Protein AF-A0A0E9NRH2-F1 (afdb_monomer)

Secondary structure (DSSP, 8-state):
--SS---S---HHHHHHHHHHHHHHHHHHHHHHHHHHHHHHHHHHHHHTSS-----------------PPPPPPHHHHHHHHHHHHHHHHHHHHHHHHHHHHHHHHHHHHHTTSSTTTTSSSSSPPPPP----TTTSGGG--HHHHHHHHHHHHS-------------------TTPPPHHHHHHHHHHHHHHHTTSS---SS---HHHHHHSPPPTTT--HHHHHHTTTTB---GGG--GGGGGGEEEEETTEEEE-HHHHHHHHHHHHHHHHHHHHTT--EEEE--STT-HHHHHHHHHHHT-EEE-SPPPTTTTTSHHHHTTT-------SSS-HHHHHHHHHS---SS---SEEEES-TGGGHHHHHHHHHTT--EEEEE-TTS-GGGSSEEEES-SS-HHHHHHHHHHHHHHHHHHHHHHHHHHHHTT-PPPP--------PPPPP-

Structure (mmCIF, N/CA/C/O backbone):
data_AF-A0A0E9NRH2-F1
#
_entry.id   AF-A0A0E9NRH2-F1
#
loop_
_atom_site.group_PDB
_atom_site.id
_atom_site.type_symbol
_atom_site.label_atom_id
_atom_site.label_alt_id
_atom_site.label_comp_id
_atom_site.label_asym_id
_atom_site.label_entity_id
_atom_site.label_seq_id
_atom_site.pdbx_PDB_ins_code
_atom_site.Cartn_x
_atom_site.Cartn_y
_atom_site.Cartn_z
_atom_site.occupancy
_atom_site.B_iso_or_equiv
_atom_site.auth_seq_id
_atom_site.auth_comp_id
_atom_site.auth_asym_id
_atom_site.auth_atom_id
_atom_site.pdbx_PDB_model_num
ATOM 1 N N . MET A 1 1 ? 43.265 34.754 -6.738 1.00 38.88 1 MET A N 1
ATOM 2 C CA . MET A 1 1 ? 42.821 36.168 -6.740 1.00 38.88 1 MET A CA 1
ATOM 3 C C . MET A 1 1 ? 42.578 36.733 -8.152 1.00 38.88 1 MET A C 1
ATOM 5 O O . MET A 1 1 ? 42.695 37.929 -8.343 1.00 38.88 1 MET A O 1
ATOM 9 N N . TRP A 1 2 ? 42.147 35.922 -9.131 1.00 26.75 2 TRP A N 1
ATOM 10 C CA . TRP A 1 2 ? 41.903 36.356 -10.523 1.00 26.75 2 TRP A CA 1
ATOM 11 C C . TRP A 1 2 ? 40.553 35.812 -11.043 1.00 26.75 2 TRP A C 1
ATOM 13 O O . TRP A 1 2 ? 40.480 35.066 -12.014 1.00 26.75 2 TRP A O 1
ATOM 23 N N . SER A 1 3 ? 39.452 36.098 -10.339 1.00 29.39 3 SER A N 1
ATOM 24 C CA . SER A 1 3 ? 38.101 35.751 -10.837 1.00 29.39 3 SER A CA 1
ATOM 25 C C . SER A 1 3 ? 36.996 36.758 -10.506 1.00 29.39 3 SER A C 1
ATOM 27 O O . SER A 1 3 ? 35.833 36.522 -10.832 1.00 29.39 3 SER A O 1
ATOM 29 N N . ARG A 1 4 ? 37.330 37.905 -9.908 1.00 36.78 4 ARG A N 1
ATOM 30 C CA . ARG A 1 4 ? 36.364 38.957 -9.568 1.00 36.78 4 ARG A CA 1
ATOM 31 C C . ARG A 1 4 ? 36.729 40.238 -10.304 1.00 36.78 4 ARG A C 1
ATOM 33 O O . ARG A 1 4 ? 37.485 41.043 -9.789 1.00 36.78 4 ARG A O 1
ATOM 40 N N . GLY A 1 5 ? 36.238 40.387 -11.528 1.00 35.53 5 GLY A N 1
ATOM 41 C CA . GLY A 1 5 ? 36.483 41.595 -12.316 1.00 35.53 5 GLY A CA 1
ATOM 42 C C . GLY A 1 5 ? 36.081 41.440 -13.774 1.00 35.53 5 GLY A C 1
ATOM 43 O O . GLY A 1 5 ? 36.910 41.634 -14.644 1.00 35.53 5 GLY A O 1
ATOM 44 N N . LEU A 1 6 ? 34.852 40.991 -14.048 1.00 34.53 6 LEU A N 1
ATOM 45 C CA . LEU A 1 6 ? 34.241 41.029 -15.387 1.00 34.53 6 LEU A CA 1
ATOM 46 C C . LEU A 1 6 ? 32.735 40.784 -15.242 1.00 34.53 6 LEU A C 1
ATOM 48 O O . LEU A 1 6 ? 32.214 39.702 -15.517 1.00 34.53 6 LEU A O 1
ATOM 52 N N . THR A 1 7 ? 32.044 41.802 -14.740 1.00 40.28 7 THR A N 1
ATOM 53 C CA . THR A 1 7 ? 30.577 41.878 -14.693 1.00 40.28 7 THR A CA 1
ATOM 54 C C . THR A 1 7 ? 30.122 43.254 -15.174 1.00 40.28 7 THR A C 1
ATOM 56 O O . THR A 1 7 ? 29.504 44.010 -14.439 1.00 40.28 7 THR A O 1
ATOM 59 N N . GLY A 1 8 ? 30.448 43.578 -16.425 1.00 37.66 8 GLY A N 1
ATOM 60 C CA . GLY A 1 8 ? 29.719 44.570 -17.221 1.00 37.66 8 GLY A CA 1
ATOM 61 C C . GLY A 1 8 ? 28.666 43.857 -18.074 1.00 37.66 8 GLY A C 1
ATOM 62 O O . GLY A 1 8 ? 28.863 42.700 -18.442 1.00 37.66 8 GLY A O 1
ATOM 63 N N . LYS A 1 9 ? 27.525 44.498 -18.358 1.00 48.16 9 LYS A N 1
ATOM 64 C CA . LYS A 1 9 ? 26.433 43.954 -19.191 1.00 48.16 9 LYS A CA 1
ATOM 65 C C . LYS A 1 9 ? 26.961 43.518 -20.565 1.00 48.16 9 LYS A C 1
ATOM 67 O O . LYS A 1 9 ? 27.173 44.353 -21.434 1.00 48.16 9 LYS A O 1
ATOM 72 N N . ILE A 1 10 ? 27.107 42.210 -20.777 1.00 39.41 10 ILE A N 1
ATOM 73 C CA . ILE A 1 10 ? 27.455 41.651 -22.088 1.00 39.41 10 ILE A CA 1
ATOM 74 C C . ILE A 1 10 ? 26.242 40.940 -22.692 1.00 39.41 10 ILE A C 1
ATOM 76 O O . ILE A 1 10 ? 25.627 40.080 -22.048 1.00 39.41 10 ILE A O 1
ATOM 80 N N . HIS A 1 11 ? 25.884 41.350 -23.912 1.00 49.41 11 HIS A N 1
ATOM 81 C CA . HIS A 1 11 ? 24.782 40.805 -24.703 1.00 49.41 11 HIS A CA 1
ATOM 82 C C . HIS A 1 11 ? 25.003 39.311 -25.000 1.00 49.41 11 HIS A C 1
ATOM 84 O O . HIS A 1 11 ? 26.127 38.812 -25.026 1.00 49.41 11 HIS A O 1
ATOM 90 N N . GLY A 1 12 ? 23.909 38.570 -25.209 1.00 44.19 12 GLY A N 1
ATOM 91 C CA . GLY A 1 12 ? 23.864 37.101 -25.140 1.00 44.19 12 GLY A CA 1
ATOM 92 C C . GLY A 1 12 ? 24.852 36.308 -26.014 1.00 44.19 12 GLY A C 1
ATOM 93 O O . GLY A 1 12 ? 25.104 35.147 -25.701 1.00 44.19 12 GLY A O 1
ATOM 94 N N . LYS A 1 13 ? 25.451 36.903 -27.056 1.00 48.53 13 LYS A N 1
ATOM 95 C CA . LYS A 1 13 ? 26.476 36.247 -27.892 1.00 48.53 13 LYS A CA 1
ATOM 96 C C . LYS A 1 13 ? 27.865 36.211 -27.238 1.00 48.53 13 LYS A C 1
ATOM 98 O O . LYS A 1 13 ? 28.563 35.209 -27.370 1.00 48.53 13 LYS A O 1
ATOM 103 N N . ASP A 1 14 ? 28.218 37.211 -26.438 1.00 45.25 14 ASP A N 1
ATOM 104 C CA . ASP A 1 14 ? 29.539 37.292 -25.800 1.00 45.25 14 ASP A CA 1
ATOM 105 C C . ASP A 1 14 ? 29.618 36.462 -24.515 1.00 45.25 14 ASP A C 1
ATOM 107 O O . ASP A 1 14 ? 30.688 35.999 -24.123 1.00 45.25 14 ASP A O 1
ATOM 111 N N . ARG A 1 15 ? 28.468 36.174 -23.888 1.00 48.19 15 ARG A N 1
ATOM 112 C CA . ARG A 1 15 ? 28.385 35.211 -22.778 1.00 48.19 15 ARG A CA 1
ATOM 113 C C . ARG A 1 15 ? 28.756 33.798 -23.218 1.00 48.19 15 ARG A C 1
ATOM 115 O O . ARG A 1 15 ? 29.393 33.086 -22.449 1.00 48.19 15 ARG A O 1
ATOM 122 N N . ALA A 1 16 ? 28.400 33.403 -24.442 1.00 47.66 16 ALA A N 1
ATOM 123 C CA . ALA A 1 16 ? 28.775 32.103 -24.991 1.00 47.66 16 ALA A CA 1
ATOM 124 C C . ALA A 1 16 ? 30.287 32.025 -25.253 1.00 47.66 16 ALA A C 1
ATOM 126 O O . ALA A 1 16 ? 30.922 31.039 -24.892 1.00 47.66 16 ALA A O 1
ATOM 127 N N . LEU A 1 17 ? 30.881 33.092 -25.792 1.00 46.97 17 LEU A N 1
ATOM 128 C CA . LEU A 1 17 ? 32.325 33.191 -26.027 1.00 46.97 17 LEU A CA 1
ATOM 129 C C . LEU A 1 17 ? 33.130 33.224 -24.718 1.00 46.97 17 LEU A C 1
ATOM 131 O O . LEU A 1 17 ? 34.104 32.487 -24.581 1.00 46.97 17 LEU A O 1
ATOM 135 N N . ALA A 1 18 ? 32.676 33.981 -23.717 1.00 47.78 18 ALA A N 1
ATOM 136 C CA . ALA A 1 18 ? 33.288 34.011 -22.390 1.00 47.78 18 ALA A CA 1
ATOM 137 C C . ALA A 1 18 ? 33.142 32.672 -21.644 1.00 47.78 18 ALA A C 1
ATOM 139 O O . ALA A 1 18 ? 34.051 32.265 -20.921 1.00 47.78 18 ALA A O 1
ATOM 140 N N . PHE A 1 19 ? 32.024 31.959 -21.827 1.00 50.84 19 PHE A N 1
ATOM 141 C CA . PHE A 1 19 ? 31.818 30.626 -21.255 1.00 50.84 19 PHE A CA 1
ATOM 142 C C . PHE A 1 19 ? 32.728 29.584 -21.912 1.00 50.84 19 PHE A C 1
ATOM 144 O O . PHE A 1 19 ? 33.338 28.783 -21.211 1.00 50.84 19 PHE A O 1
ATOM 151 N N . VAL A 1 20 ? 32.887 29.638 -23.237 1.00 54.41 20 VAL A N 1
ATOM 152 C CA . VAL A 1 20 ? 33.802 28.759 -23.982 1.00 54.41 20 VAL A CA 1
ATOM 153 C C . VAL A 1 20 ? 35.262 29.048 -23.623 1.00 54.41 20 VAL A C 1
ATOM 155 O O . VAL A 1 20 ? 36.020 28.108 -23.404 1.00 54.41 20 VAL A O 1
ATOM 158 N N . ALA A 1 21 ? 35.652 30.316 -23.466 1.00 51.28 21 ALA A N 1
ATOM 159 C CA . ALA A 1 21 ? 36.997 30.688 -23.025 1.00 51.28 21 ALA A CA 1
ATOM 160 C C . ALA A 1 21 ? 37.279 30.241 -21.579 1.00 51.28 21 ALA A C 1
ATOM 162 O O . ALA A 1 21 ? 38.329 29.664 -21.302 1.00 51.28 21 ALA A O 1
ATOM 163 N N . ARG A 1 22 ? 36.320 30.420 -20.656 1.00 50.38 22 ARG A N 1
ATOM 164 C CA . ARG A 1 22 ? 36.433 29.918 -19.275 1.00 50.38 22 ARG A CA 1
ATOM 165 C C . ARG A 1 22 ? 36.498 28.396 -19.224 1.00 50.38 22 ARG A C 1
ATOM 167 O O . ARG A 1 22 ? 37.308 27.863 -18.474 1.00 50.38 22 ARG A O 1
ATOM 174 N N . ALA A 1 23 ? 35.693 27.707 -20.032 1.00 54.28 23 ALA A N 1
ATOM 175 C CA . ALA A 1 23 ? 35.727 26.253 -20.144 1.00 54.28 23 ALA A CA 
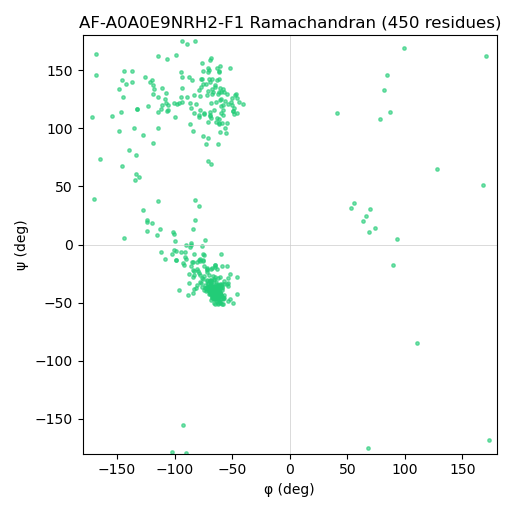1
ATOM 176 C C . ALA A 1 23 ? 37.075 25.766 -20.694 1.00 54.28 23 ALA A C 1
ATOM 178 O O . ALA A 1 23 ? 37.634 24.832 -20.132 1.00 54.28 23 ALA A O 1
ATOM 179 N N . ALA A 1 24 ? 37.634 26.439 -21.708 1.00 51.84 24 ALA A N 1
ATOM 180 C CA . ALA A 1 24 ? 38.946 26.128 -22.274 1.00 51.84 24 ALA A CA 1
ATOM 181 C C . ALA A 1 24 ? 40.076 26.277 -21.238 1.00 51.84 24 ALA A C 1
ATOM 183 O O . ALA A 1 24 ? 40.887 25.362 -21.076 1.00 51.84 24 ALA A O 1
ATOM 184 N N . VAL A 1 25 ? 40.084 27.380 -20.481 1.00 57.16 25 VAL A N 1
ATOM 185 C CA . VAL A 1 25 ? 41.067 27.635 -19.413 1.00 57.16 25 VAL A CA 1
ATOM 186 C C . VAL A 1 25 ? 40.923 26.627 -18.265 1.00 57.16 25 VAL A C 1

^^^^^^^^^^^^^^^^

An exact copy of the lines above, from the one containing "ATOM 52 N N" down to the one containing "ATOM 59 N N" and including both, is the whole answer; retype it and nothing else.

ATOM 52 N N . THR A 1 7 ? 32.044 41.802 -14.740 1.00 40.28 7 THR A N 1
ATOM 53 C CA . THR A 1 7 ? 30.577 41.878 -14.693 1.00 40.28 7 THR A CA 1
ATOM 54 C C . THR A 1 7 ? 30.122 43.254 -15.174 1.00 40.28 7 THR A C 1
ATOM 56 O O . THR A 1 7 ? 29.504 44.010 -14.439 1.00 40.28 7 THR A O 1
ATOM 59 N N . GLY A 1 8 ? 30.448 43.578 -16.425 1.00 37.66 8 GLY A N 1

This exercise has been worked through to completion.